- Task details:
Starting at the top of the entries below, set down every line exactly, please, until you reach the line with "ATOM 5 O O .", which is included too.
-- Records for this exercise follows --
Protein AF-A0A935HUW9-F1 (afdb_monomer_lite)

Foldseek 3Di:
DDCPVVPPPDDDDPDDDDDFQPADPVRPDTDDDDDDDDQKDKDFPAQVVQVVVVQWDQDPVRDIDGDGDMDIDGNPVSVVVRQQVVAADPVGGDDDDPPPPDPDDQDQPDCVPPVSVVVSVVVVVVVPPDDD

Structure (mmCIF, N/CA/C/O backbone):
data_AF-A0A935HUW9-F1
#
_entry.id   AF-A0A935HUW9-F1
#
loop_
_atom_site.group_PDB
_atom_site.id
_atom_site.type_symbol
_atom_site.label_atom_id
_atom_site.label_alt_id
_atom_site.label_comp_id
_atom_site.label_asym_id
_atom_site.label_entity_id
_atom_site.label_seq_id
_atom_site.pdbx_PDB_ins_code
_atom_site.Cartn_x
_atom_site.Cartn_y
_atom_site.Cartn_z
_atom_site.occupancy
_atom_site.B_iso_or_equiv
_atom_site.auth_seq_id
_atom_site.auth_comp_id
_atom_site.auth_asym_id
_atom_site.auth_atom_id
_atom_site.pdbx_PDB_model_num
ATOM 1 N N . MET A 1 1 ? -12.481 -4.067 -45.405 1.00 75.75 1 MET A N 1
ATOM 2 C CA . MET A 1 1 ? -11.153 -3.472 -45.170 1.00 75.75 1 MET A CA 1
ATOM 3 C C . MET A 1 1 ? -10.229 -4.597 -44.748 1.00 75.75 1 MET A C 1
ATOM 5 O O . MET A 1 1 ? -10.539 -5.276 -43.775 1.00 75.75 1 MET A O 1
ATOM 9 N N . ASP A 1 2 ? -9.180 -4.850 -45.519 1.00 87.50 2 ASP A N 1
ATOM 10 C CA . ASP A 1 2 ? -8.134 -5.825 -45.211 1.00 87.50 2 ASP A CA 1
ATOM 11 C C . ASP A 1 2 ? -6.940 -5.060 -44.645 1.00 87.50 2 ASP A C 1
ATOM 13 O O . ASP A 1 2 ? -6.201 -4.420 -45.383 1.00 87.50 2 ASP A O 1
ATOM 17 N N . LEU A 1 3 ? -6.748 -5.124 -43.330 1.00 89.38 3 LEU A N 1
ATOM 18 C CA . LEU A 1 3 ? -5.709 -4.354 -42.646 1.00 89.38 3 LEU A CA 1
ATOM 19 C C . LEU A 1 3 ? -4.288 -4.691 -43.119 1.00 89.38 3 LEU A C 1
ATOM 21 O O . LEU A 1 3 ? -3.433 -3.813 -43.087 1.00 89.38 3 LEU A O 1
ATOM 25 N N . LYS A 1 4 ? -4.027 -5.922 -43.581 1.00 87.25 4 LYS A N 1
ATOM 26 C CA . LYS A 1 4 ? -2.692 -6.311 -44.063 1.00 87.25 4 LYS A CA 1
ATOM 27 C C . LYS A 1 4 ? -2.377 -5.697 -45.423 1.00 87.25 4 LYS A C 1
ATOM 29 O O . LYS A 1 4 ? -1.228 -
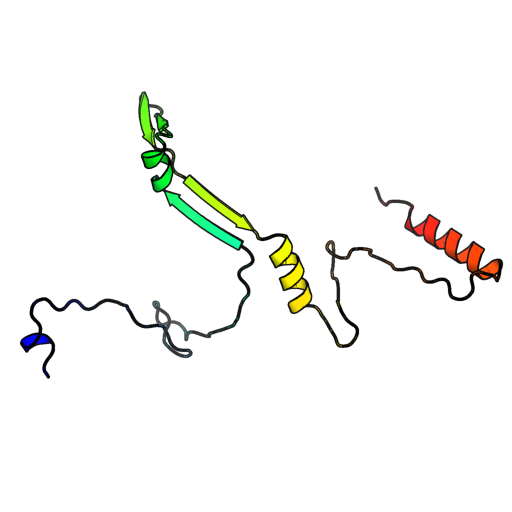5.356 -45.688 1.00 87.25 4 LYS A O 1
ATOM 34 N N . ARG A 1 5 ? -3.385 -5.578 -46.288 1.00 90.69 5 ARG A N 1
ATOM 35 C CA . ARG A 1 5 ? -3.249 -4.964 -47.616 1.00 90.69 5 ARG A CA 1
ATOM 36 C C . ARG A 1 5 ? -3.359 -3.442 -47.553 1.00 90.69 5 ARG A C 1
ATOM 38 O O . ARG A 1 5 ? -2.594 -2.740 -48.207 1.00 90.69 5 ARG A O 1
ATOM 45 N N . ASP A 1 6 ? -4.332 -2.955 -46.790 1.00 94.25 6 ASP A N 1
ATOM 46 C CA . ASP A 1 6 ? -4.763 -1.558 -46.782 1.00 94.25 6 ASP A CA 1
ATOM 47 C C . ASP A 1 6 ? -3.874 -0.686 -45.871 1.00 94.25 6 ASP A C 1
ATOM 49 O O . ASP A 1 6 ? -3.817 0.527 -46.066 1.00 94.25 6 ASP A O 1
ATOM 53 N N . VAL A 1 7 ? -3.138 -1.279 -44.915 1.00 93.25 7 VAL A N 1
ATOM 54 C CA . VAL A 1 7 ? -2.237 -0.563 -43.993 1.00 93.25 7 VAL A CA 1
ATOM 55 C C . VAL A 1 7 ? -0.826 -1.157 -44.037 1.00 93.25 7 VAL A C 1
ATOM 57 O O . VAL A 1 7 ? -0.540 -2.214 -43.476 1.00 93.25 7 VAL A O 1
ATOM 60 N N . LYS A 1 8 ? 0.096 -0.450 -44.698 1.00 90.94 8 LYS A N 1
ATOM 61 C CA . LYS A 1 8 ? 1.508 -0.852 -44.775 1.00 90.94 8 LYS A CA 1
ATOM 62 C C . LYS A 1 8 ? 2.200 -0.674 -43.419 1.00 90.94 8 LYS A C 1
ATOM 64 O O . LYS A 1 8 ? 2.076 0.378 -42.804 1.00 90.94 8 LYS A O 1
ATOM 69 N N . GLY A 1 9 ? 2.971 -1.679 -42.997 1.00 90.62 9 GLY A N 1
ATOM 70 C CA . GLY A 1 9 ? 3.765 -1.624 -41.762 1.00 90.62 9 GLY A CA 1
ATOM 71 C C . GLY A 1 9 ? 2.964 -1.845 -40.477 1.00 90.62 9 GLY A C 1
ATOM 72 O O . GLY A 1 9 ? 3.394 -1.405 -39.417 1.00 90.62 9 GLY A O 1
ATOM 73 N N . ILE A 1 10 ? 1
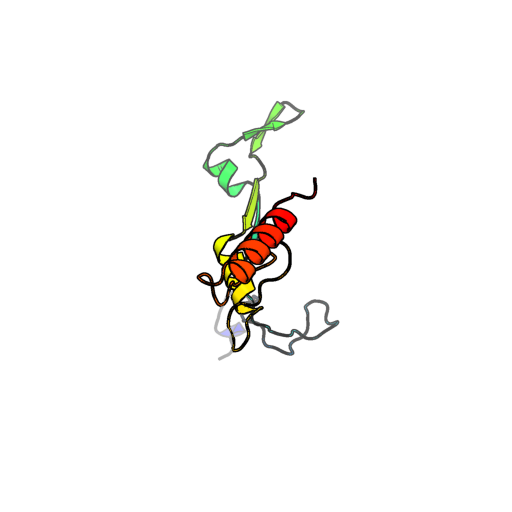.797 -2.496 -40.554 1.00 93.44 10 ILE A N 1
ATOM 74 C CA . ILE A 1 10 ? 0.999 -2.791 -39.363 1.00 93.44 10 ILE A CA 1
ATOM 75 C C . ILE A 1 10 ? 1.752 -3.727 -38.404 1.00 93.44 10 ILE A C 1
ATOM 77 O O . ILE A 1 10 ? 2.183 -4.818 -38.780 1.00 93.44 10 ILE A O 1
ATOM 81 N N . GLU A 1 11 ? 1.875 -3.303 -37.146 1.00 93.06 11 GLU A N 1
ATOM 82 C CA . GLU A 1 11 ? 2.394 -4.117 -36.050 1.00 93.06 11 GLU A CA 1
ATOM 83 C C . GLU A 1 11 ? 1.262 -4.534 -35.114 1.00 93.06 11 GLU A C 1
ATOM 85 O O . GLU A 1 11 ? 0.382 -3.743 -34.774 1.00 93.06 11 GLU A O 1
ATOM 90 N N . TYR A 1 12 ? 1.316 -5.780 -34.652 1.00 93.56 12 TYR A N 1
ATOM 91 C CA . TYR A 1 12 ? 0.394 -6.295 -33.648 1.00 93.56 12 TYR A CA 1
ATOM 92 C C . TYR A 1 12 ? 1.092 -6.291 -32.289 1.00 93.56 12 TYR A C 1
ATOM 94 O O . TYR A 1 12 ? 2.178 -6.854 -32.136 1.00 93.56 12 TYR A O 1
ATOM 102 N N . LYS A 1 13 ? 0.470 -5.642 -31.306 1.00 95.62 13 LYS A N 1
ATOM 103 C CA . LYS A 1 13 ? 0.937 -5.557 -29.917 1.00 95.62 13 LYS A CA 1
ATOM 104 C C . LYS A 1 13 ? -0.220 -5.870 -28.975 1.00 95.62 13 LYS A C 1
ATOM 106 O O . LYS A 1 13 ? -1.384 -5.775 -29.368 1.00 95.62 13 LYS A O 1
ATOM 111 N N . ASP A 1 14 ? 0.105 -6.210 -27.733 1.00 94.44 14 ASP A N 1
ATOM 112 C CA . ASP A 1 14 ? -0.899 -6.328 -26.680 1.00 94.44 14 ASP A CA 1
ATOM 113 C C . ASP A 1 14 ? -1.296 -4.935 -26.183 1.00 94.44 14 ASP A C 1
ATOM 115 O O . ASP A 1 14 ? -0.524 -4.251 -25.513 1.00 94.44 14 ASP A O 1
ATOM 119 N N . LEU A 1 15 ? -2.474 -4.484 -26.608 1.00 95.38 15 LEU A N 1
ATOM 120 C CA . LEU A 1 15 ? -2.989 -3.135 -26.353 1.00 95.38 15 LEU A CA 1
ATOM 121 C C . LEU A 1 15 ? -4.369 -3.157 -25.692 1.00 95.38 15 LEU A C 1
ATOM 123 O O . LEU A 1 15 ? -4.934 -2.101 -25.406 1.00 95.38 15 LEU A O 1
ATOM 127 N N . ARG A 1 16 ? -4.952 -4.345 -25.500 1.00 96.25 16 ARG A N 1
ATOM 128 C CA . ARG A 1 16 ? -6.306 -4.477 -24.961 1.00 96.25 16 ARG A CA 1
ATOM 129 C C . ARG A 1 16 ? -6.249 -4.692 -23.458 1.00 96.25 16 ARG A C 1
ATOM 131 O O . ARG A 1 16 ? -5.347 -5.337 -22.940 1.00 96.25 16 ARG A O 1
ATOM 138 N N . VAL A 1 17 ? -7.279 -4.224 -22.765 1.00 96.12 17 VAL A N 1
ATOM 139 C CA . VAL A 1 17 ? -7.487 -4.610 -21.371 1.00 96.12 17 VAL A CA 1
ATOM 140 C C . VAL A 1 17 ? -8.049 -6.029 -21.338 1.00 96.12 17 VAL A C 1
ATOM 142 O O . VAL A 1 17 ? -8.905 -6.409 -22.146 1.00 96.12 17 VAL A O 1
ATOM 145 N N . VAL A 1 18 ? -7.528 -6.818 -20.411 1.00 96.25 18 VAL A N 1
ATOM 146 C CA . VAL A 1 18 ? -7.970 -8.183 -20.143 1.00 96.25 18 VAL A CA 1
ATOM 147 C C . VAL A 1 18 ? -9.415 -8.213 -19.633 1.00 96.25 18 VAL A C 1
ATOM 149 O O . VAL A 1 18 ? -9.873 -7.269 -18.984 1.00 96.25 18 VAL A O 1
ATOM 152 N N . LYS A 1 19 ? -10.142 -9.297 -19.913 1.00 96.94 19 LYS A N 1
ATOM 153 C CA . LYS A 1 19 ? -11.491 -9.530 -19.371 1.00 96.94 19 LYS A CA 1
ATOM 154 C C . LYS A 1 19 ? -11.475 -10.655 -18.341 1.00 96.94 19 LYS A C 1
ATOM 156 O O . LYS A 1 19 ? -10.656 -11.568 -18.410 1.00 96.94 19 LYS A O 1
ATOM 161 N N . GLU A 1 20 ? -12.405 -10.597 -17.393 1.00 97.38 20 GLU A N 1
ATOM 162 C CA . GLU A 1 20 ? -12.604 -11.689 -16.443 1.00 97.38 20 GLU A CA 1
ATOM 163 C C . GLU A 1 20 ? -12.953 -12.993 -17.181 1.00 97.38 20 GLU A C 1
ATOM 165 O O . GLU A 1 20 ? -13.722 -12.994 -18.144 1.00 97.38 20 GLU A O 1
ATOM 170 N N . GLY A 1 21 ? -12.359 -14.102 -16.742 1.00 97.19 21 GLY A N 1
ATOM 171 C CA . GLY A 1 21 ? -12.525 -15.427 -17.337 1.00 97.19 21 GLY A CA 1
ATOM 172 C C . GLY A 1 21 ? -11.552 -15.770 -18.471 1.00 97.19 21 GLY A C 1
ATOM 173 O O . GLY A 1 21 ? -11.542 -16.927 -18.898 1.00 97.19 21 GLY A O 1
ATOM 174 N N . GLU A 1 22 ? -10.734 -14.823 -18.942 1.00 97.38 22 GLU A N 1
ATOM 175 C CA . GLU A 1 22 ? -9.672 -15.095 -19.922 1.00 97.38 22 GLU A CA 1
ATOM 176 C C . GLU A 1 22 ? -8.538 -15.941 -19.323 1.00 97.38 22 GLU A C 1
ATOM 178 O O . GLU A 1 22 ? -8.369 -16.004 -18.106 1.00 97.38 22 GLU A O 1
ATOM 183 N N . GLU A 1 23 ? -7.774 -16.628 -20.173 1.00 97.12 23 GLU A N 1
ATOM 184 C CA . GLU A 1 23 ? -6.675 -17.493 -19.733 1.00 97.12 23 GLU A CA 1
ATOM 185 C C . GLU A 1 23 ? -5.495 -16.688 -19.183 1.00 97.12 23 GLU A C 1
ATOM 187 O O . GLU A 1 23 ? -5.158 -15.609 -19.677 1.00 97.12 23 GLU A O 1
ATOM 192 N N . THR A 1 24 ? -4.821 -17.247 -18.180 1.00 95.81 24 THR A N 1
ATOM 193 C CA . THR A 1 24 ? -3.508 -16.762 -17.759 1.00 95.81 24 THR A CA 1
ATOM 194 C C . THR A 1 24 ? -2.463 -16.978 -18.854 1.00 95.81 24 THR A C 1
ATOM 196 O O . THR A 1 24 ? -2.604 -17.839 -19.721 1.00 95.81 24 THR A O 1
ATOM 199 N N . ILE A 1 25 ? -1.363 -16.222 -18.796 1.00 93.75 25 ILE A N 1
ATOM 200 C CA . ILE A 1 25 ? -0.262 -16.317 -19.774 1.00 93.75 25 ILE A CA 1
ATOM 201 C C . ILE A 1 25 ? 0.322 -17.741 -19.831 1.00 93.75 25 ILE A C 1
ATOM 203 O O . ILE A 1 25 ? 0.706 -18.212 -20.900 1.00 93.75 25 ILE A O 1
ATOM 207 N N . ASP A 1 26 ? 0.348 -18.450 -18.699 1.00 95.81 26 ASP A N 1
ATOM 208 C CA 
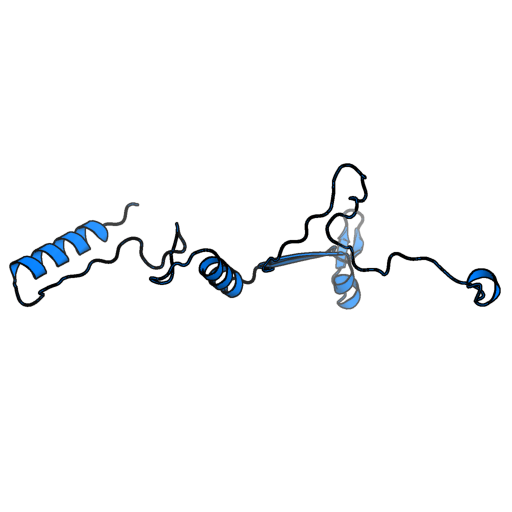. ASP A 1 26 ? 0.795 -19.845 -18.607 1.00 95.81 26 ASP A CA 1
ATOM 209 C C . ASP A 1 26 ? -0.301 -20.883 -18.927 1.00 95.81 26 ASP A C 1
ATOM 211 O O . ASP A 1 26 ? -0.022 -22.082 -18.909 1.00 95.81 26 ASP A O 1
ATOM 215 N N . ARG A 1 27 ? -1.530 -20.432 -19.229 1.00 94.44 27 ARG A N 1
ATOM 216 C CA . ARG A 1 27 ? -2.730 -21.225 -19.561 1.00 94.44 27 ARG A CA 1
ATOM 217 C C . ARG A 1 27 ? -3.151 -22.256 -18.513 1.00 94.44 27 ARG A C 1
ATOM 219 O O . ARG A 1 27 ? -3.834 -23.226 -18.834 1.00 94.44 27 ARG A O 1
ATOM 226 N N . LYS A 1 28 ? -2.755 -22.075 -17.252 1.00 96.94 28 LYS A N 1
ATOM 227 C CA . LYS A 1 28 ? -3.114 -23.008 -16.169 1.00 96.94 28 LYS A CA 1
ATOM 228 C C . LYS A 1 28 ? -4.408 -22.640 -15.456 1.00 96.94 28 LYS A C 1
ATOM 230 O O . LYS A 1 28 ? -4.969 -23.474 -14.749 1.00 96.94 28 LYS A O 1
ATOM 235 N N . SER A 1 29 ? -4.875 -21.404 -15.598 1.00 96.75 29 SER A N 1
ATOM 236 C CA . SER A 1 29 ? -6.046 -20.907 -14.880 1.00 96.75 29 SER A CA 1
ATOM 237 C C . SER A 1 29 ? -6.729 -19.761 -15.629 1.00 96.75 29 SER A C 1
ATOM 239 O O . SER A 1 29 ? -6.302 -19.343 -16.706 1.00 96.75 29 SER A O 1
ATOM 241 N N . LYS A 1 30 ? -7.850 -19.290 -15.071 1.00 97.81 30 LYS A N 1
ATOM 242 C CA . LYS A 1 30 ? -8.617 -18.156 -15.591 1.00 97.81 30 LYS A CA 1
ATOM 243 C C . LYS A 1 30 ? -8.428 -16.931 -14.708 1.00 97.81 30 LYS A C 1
-- Records for this exercise concluded --
- Reply to the exercise:
Protein AF-A0A935HUW9-F1 (afdb_monomer_lite)

Foldseek 3Di:
DDCPVVPPPDDDDPDDDDDFQPADPVRPDTDDDDDDDDQKDKDFPAQVVQVVVVQWDQDPVRDIDGDGDMDIDGNPVSVVVRQQVVAADPVGGDDDDPPPPDPDDQDQPDCVPPVSVVVSVVVVVVVPPDDD

Structure (mmCIF, N/CA/C/O backbone):
data_AF-A0A935HUW9-F1
#
_entry.id   AF-A0A935HUW9-F1
#
loop_
_atom_site.group_PDB
_atom_site.id
_atom_site.type_symbol
_atom_site.label_atom_id
_atom_site.label_alt_id
_atom_site.label_comp_id
_atom_site.label_asym_id
_atom_site.label_entity_id
_atom_site.label_seq_id
_atom_site.pdbx_PDB_ins_code
_atom_site.Cartn_x
_atom_site.Cartn_y
_atom_site.Cartn_z
_atom_site.occupancy
_atom_site.B_iso_or_equiv
_atom_site.auth_seq_id
_atom_site.auth_comp_id
_atom_site.auth_asym_id
_atom_site.auth_atom_id
_atom_site.pdbx_PDB_model_num
ATOM 1 N N . MET A 1 1 ? -12.481 -4.067 -45.405 1.00 75.75 1 MET A N 1
ATOM 2 C CA . MET A 1 1 ? -11.153 -3.472 -45.170 1.00 75.75 1 MET A CA 1
ATOM 3 C C . MET A 1 1 ? -10.229 -4.597 -44.748 1.00 75.75 1 MET A C 1
ATOM 5 O O . MET A 1 1 ? -10.539 -5.276 -43.775 1.00 75.75 1 MET A O 1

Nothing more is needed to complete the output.